Years ago, when a set of new goal posts cost about $2, happy students endangered their purses and their health perhaps two or three times each fall to grapple for the timber trophies. Since then both the cost and the mortality rate of the posts have risen to the absurd, and the job of replacing them has become a near-weekly routine.

Victory against a strong Ivy League opponent -- Dartmouth, Princeton, or Yale--was for years the signal for destruction to begin. The goal posts went first. Furniture, glassware, and Cambridge municipal property usually followed later in the wake of the triumphant undergraduate.

But times have changed. Tighter discipline around the Square has cut down the damages formerly incurred by local bars and restaurants. The ritual of pulling down the posts has, instead, become standard procedure at all games, win or lose.

Another Dollar

On Monday morning the splintered trophies are propped on a score of House mantlepieces, or have already found their way to Smith, Vassar, or Wellesley in overnight bags. And a small man, red-faced, with steel-grey hair, paces Soldiers Field and checks the damage.

This man is Jimmy Sugrue, HAA field foreman since 1937, in charge of getting new goal posts in place before the next weekend's game. For his crew it is a good half day's job. For the HAA it is now a $75 expense.

Sugrue's attitude toward the destruction of the posts is fatalistic, although he is no proponent of the custom. "We try to have a supply of posts made up at the beginning of the season. We hope we won't need 'em," he says.
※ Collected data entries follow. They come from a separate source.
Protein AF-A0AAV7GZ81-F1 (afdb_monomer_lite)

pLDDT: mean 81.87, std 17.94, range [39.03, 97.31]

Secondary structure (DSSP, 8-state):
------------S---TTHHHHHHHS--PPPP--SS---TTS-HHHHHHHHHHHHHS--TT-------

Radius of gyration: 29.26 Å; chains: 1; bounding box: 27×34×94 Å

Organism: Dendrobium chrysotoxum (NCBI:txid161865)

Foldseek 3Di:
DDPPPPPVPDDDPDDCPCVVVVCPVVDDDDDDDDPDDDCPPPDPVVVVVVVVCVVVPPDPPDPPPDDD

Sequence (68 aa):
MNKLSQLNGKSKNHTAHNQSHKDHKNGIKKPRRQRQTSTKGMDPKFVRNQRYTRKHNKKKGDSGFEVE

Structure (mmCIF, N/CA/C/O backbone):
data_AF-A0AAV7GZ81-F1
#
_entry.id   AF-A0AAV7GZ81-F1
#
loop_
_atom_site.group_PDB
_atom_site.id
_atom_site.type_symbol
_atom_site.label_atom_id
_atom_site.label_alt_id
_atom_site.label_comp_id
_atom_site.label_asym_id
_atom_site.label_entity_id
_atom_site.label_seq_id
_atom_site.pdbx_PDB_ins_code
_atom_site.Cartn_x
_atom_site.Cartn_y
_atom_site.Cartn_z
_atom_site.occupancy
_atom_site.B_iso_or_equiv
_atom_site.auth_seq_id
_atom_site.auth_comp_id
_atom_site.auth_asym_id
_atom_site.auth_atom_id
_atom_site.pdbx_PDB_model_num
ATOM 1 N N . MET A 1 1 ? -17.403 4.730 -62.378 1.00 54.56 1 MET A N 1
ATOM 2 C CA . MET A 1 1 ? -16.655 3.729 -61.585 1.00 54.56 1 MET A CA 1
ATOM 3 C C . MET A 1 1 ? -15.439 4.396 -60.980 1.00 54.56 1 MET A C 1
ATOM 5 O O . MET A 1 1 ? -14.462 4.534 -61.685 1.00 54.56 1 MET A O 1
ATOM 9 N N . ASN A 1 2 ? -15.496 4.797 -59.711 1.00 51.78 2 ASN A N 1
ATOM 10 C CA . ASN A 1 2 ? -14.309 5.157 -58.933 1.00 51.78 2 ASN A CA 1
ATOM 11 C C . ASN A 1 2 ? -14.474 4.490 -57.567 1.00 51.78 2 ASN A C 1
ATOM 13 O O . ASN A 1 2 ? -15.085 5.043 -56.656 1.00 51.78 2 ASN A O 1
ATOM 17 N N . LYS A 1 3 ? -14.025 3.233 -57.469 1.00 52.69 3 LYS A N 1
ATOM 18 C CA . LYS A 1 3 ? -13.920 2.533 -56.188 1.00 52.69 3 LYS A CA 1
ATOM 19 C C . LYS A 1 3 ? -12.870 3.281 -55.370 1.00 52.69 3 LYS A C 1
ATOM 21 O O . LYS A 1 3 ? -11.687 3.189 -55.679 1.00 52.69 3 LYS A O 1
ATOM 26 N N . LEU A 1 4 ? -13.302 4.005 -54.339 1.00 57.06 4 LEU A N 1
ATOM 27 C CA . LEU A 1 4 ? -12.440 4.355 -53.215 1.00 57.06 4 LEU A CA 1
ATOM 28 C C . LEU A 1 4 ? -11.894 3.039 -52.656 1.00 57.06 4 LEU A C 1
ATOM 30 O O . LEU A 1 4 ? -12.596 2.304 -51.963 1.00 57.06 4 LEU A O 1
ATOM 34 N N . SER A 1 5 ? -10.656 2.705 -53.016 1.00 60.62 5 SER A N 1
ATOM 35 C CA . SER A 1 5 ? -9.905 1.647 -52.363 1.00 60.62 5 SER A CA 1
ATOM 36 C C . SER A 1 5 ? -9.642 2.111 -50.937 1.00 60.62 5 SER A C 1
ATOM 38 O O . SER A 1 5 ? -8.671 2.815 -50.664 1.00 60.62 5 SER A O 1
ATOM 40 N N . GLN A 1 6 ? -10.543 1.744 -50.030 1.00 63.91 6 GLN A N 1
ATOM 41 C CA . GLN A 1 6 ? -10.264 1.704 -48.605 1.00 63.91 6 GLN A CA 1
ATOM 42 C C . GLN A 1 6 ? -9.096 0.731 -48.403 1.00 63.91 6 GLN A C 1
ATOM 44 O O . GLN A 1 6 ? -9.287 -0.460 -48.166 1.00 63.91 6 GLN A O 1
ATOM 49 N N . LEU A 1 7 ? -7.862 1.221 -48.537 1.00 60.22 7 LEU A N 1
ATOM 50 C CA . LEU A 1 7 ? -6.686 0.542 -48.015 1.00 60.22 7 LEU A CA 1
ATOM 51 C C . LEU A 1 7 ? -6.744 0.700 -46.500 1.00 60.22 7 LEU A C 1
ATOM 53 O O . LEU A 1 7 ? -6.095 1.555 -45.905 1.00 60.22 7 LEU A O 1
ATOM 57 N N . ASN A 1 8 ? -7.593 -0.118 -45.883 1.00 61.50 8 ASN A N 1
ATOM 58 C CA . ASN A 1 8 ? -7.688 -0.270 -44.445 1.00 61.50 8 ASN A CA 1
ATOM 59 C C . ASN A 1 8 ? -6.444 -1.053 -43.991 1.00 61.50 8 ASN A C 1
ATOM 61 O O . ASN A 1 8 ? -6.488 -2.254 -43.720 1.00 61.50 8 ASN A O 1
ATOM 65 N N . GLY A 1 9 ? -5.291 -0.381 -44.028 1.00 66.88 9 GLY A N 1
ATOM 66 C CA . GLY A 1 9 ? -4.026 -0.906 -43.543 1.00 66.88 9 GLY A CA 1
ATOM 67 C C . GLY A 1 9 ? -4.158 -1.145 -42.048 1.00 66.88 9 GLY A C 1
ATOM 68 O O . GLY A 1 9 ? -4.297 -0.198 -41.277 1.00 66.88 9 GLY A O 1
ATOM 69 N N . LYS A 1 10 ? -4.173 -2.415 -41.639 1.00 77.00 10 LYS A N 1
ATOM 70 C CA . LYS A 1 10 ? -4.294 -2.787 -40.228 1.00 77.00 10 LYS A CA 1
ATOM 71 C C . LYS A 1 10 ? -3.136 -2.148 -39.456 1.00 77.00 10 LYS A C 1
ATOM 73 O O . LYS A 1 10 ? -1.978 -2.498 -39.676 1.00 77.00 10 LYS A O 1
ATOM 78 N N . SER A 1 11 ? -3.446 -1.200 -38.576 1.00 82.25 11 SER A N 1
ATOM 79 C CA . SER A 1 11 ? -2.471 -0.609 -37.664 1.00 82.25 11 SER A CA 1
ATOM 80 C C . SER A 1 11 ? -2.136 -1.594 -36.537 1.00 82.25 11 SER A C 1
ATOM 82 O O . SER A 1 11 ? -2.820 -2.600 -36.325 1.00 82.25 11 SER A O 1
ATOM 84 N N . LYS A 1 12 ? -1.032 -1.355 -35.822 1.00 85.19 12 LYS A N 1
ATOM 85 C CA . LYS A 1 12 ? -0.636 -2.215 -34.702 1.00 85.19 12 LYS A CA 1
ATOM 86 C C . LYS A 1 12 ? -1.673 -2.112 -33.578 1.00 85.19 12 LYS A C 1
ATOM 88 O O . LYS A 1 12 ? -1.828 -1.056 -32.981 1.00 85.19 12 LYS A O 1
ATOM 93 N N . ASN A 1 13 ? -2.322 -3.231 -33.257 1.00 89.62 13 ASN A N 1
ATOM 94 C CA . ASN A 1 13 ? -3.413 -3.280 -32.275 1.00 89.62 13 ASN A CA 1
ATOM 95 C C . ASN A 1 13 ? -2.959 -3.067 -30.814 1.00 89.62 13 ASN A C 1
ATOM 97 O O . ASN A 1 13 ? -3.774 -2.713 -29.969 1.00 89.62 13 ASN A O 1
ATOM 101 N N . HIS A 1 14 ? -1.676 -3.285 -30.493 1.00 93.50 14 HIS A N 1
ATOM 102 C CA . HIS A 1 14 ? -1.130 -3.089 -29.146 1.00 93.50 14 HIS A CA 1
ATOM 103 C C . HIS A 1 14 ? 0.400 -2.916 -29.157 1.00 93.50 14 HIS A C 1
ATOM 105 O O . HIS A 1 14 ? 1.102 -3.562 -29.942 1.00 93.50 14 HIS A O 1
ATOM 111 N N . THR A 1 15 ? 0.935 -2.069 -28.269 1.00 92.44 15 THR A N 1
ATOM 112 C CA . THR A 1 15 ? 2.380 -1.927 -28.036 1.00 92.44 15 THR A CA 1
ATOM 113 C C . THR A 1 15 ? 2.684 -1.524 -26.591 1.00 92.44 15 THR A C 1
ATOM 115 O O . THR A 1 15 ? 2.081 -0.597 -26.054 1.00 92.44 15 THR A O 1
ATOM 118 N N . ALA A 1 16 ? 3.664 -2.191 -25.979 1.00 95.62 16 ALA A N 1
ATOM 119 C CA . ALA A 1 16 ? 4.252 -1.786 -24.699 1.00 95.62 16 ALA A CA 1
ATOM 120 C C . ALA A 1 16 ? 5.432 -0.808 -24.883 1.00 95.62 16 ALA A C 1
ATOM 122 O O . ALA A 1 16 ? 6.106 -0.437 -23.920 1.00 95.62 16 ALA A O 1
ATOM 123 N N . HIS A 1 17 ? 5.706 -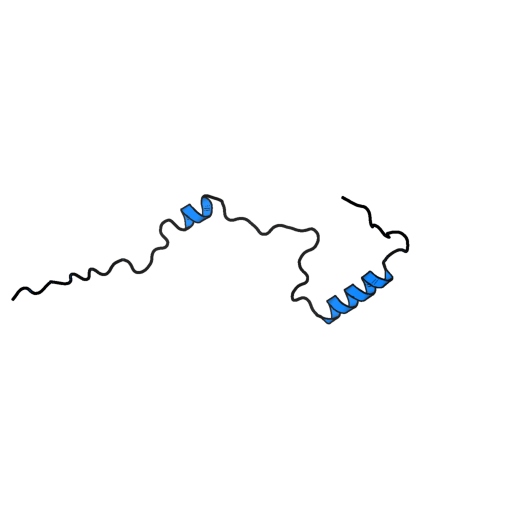0.386 -26.123 1.00 96.88 17 HIS A N 1
ATOM 124 C CA . HIS A 1 17 ? 6.794 0.540 -26.403 1.00 96.88 17 HIS A CA 1
ATOM 125 C C . HIS A 1 17 ? 6.574 1.867 -25.664 1.00 96.88 17 HIS A C 1
ATOM 127 O O . HIS A 1 17 ? 5.465 2.399 -25.637 1.00 96.88 17 HIS A O 1
ATOM 133 N N . ASN A 1 18 ? 7.643 2.386 -25.054 1.00 95.75 18 ASN A N 1
ATOM 134 C CA . ASN A 1 18 ? 7.664 3.615 -24.256 1.00 95.75 18 ASN A CA 1
ATOM 135 C C . ASN A 1 18 ? 6.893 3.565 -22.914 1.00 95.75 18 ASN A C 1
ATOM 137 O O . ASN A 1 18 ? 6.896 4.559 -22.194 1.00 95.75 18 ASN A O 1
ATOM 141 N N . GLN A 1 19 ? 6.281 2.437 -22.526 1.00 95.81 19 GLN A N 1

Members of Sugrue's gang make up the posts in University shops. They are made of fir four-by-fours with a one-by-six cross-piece, and are painted with "outside white" house paint. Building a set of posts for both ends of the field takes a single man about a day. It takes a crew of four to raise them.

Pickpocket's Paradise

The hazard's involved in goal post grappling are considerable from the student's point of view. The avid fan may finally crawl out of the fray tomorrow proudly displaying a toothpick-like object, only to discover that his wallet full of cash, dance tickets, and vital memorabilia has been filched.

Others, more or less lucky, may leave the field feet-first with their souvenir of the game firmly imbedded in their scalp. Fir though they be, falling goal post timbers have put more than one rejoicing scholar out of the weekend picture.

While digging for the new posts after games, Sugrue has unearthed buttons, pins, broken eye glasses, and even occasional coins. The majority of the valuable loot-dropped in the scuffles is picked up by Cambridge street arabs who scavenge the field around the end zones after the Saturday afternoon games.

"Why Start a Riot?"

During the third quarter of last year's Dartmouth game, a lone and blissful drunk wobbled from the stands and threw his arms around the north goal post. While he and the post swayed in unison, Boston police swung into action. A Keystone Cops chase with a Sonnet style pile-up at the finish followed, and as the drunk was led from the field it was touch and go as to whether he or the police looked sillier.

HAA officials excuse the ineffectuality of the police in protecting the goal posts. "If we told them to draw their clubs and start swinging it would be a mess . . . It would take 200 of them to prevent it . . . Why start a riot?"

Not So Yale

For Yalies the goal post scramble is a thing of the past. The Yale Bowl was equipped with steel posts several years ago, removing a major temptation for New Haven pickpockets, drunks, and scavengers.

The University has considered the possibility of setting up steel posts in Soldiers Feld, but so far the move has been delayed because of the large initial cost. But with a present loss of $75 at almost every game, permanent goal posts would pay for themselves quickly.